Professor of Cognitive NeuroImaging, Aston University
Professor Gina Rippon is Professor of Cognitive Neuroimaging at Aston University. She uses brain imaging techniques such as Magnetoencephalography (MEG), Electroencephalography (EEG) and functional Magnetic Resonance Imaging (fMRI) to explore the relationship between brain and behaviour. She has a particular interest in developmental disorders such as dyslexia and autism and has recently been involved in the development of the new Aston Brain Centre, a brain imaging centre which will focus on typical and atypical development.
She has a long-standing interest in the potential misuse of advances in cognitive neuroscience and brain imaging techniques, and feels it is important to communicate what they can and, perhaps more importantly, what they cannot say about the relationship between brain and behaviour.
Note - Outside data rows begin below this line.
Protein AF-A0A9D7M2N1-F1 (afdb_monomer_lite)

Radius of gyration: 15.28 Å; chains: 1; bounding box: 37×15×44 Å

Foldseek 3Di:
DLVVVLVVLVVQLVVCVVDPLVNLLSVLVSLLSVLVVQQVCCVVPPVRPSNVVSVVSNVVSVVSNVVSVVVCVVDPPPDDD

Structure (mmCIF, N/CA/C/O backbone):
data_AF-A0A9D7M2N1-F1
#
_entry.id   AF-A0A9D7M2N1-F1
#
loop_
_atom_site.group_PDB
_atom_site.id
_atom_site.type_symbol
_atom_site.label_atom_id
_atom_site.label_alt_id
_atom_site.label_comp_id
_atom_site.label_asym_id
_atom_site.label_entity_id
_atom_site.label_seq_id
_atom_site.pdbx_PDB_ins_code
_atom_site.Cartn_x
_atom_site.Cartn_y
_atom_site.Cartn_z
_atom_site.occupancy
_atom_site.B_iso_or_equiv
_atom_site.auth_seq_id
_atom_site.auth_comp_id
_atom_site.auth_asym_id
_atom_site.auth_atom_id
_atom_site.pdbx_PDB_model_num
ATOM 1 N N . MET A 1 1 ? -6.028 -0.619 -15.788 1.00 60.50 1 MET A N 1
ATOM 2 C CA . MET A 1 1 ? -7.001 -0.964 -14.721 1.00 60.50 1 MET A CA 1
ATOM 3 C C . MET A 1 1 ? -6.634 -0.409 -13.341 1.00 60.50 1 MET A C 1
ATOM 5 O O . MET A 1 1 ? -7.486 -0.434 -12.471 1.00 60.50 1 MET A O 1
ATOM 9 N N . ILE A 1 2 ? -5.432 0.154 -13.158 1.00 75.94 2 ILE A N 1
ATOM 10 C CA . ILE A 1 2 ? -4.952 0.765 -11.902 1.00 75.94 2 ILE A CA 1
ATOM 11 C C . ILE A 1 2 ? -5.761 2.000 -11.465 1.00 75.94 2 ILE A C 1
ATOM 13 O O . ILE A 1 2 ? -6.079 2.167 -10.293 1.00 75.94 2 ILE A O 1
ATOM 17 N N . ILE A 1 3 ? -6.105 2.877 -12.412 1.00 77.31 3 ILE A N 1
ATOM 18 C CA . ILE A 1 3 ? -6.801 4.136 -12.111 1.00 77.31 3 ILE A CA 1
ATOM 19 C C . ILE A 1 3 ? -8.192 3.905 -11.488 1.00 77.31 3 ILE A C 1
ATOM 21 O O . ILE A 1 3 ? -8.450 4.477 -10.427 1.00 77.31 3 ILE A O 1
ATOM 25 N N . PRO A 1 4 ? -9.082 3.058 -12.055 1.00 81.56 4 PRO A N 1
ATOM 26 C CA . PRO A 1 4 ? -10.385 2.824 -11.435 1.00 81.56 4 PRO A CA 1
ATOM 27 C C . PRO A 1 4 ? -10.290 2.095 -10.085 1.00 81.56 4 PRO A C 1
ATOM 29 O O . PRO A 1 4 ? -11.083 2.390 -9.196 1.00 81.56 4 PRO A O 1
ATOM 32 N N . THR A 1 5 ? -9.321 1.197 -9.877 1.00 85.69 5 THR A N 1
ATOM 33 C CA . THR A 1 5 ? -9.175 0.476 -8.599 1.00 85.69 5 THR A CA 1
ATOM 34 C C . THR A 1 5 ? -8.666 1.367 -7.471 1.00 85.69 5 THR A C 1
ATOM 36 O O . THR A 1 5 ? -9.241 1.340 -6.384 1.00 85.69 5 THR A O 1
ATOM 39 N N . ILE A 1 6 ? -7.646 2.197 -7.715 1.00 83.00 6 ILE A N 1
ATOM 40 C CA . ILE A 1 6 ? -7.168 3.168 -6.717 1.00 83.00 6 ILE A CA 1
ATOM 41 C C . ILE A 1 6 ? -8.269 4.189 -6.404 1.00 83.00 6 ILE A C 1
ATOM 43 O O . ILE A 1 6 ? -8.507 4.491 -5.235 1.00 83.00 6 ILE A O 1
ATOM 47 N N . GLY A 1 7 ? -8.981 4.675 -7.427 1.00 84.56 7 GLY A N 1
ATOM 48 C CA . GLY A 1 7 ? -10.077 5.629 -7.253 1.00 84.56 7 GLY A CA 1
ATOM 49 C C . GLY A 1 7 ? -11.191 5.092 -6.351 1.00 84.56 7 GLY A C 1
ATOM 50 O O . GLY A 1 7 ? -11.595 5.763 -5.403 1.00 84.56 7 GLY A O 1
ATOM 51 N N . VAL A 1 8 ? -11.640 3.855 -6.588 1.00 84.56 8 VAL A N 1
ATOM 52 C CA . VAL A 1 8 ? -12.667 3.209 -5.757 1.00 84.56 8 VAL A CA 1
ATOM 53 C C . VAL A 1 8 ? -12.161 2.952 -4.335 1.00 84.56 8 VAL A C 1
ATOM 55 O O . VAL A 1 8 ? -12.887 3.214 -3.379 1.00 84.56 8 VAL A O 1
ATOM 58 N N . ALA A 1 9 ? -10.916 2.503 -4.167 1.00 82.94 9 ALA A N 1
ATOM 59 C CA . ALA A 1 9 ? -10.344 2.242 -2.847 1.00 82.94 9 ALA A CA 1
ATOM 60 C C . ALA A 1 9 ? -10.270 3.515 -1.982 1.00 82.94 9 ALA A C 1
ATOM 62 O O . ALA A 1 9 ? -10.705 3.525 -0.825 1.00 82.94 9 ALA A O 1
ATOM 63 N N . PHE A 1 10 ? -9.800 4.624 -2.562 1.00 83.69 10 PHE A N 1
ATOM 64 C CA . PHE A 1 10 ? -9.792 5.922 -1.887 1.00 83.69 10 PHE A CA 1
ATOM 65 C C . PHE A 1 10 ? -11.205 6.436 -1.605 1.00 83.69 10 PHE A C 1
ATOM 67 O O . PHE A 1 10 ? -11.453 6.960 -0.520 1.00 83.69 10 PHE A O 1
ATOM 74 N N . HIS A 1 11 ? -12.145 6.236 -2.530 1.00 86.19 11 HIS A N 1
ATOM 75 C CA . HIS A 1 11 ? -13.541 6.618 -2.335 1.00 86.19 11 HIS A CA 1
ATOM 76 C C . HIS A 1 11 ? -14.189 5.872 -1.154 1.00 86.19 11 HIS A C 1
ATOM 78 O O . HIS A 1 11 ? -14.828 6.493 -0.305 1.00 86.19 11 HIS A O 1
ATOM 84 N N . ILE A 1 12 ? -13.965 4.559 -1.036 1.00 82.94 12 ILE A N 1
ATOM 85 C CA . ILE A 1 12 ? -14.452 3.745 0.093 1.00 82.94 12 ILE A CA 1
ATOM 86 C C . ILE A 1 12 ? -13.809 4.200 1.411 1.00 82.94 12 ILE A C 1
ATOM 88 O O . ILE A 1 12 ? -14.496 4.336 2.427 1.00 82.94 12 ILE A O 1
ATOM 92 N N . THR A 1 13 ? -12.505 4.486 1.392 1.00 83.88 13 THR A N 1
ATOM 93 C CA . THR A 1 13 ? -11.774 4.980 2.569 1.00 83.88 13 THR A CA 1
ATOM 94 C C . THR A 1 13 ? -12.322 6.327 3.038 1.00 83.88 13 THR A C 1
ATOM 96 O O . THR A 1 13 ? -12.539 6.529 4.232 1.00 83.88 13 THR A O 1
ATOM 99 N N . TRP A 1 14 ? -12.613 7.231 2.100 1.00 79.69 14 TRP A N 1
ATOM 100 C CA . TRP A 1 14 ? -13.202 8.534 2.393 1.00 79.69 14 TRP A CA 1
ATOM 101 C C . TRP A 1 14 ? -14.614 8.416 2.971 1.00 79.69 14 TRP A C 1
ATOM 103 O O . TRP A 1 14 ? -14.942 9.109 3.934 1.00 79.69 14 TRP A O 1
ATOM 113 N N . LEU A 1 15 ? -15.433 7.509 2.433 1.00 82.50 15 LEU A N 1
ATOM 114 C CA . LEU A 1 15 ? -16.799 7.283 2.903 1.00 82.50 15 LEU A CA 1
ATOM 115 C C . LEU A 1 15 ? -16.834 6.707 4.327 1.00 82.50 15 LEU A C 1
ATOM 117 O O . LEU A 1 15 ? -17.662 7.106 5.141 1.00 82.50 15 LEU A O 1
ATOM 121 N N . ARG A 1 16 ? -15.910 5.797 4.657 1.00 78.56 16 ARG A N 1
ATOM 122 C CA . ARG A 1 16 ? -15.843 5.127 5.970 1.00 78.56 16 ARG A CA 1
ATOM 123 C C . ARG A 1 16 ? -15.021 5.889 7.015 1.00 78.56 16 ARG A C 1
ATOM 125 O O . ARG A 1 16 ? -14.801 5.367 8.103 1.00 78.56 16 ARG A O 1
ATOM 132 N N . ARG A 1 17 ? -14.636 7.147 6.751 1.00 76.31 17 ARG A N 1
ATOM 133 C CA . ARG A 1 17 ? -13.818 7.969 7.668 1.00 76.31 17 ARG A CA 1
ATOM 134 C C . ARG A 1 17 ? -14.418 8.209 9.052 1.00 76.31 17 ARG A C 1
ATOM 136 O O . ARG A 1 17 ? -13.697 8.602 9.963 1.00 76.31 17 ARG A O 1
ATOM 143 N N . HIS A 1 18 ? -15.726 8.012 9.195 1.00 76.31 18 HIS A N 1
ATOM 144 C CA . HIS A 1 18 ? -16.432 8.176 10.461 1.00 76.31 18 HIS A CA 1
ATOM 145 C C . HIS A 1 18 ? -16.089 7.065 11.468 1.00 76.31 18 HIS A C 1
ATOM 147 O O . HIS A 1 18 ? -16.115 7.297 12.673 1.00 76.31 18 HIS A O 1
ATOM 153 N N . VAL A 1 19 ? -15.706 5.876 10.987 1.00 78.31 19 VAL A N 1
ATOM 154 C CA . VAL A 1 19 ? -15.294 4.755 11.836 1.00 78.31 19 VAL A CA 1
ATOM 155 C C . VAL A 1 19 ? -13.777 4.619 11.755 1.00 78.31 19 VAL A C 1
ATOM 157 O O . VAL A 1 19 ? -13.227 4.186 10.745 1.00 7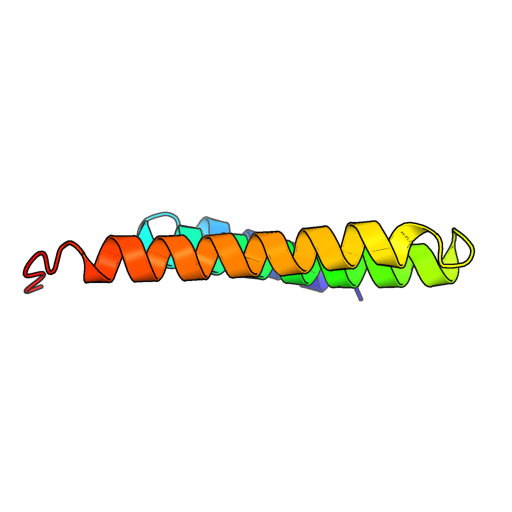8.31 19 VAL A O 1
ATOM 160 N N . ARG A 1 20 ? -13.076 4.997 12.833 1.00 71.94 20 ARG A N 1
ATOM 161 C CA . ARG A 1 20 ? -11.601 4.945 12.891 1.00 71.94 20 ARG A CA 1
ATOM 162 C C . ARG A 1 20 ? -11.063 3.541 12.593 1.00 71.94 20 ARG A C 1
ATOM 164 O O . ARG A 1 20 ? -10.055 3.424 11.906 1.00 71.94 20 ARG A O 1
ATOM 171 N N . VAL A 1 21 ? -11.759 2.501 13.057 1.00 74.19 21 VAL A N 1
ATOM 172 C CA . VAL A 1 21 ? -11.439 1.084 12.807 1.00 74.19 21 VAL A CA 1
ATOM 173 C C . VAL A 1 21 ? -11.402 0.784 11.306 1.00 74.19 21 VAL A C 1
ATOM 175 O O . VAL A 1 21 ? -10.369 0.371 10.776 1.00 74.19 21 VAL A O 1
ATOM 178 N N . ASP A 1 22 ? -12.510 1.050 10.613 1.00 73.44 22 ASP A N 1
ATOM 179 C CA . ASP A 1 22 ? -12.628 0.857 9.171 1.00 73.44 22 ASP A CA 1
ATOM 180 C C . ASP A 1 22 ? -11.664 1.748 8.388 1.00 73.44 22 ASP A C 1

She has served on 2 Government Advisory bodies on the use of the polygraph for ‘lie detection’ and has recently published a paper in the American Journal of BioEthics; “Why there is no place for Neuroscience in National Security”.
She has also written on the misapplication of psychobiological explanations to support stereotypes. She gave a public lecture “Sexing the Brain: how NeuroNonsense joined PsychoBabble to ‘Keep Women in Their Place’” at the British Science Festival in September 2010. A member of WISE and of the UKRC’s GetSET group, she is keen to address the issues associated with the underrepresentation of girls and women in science and engineering.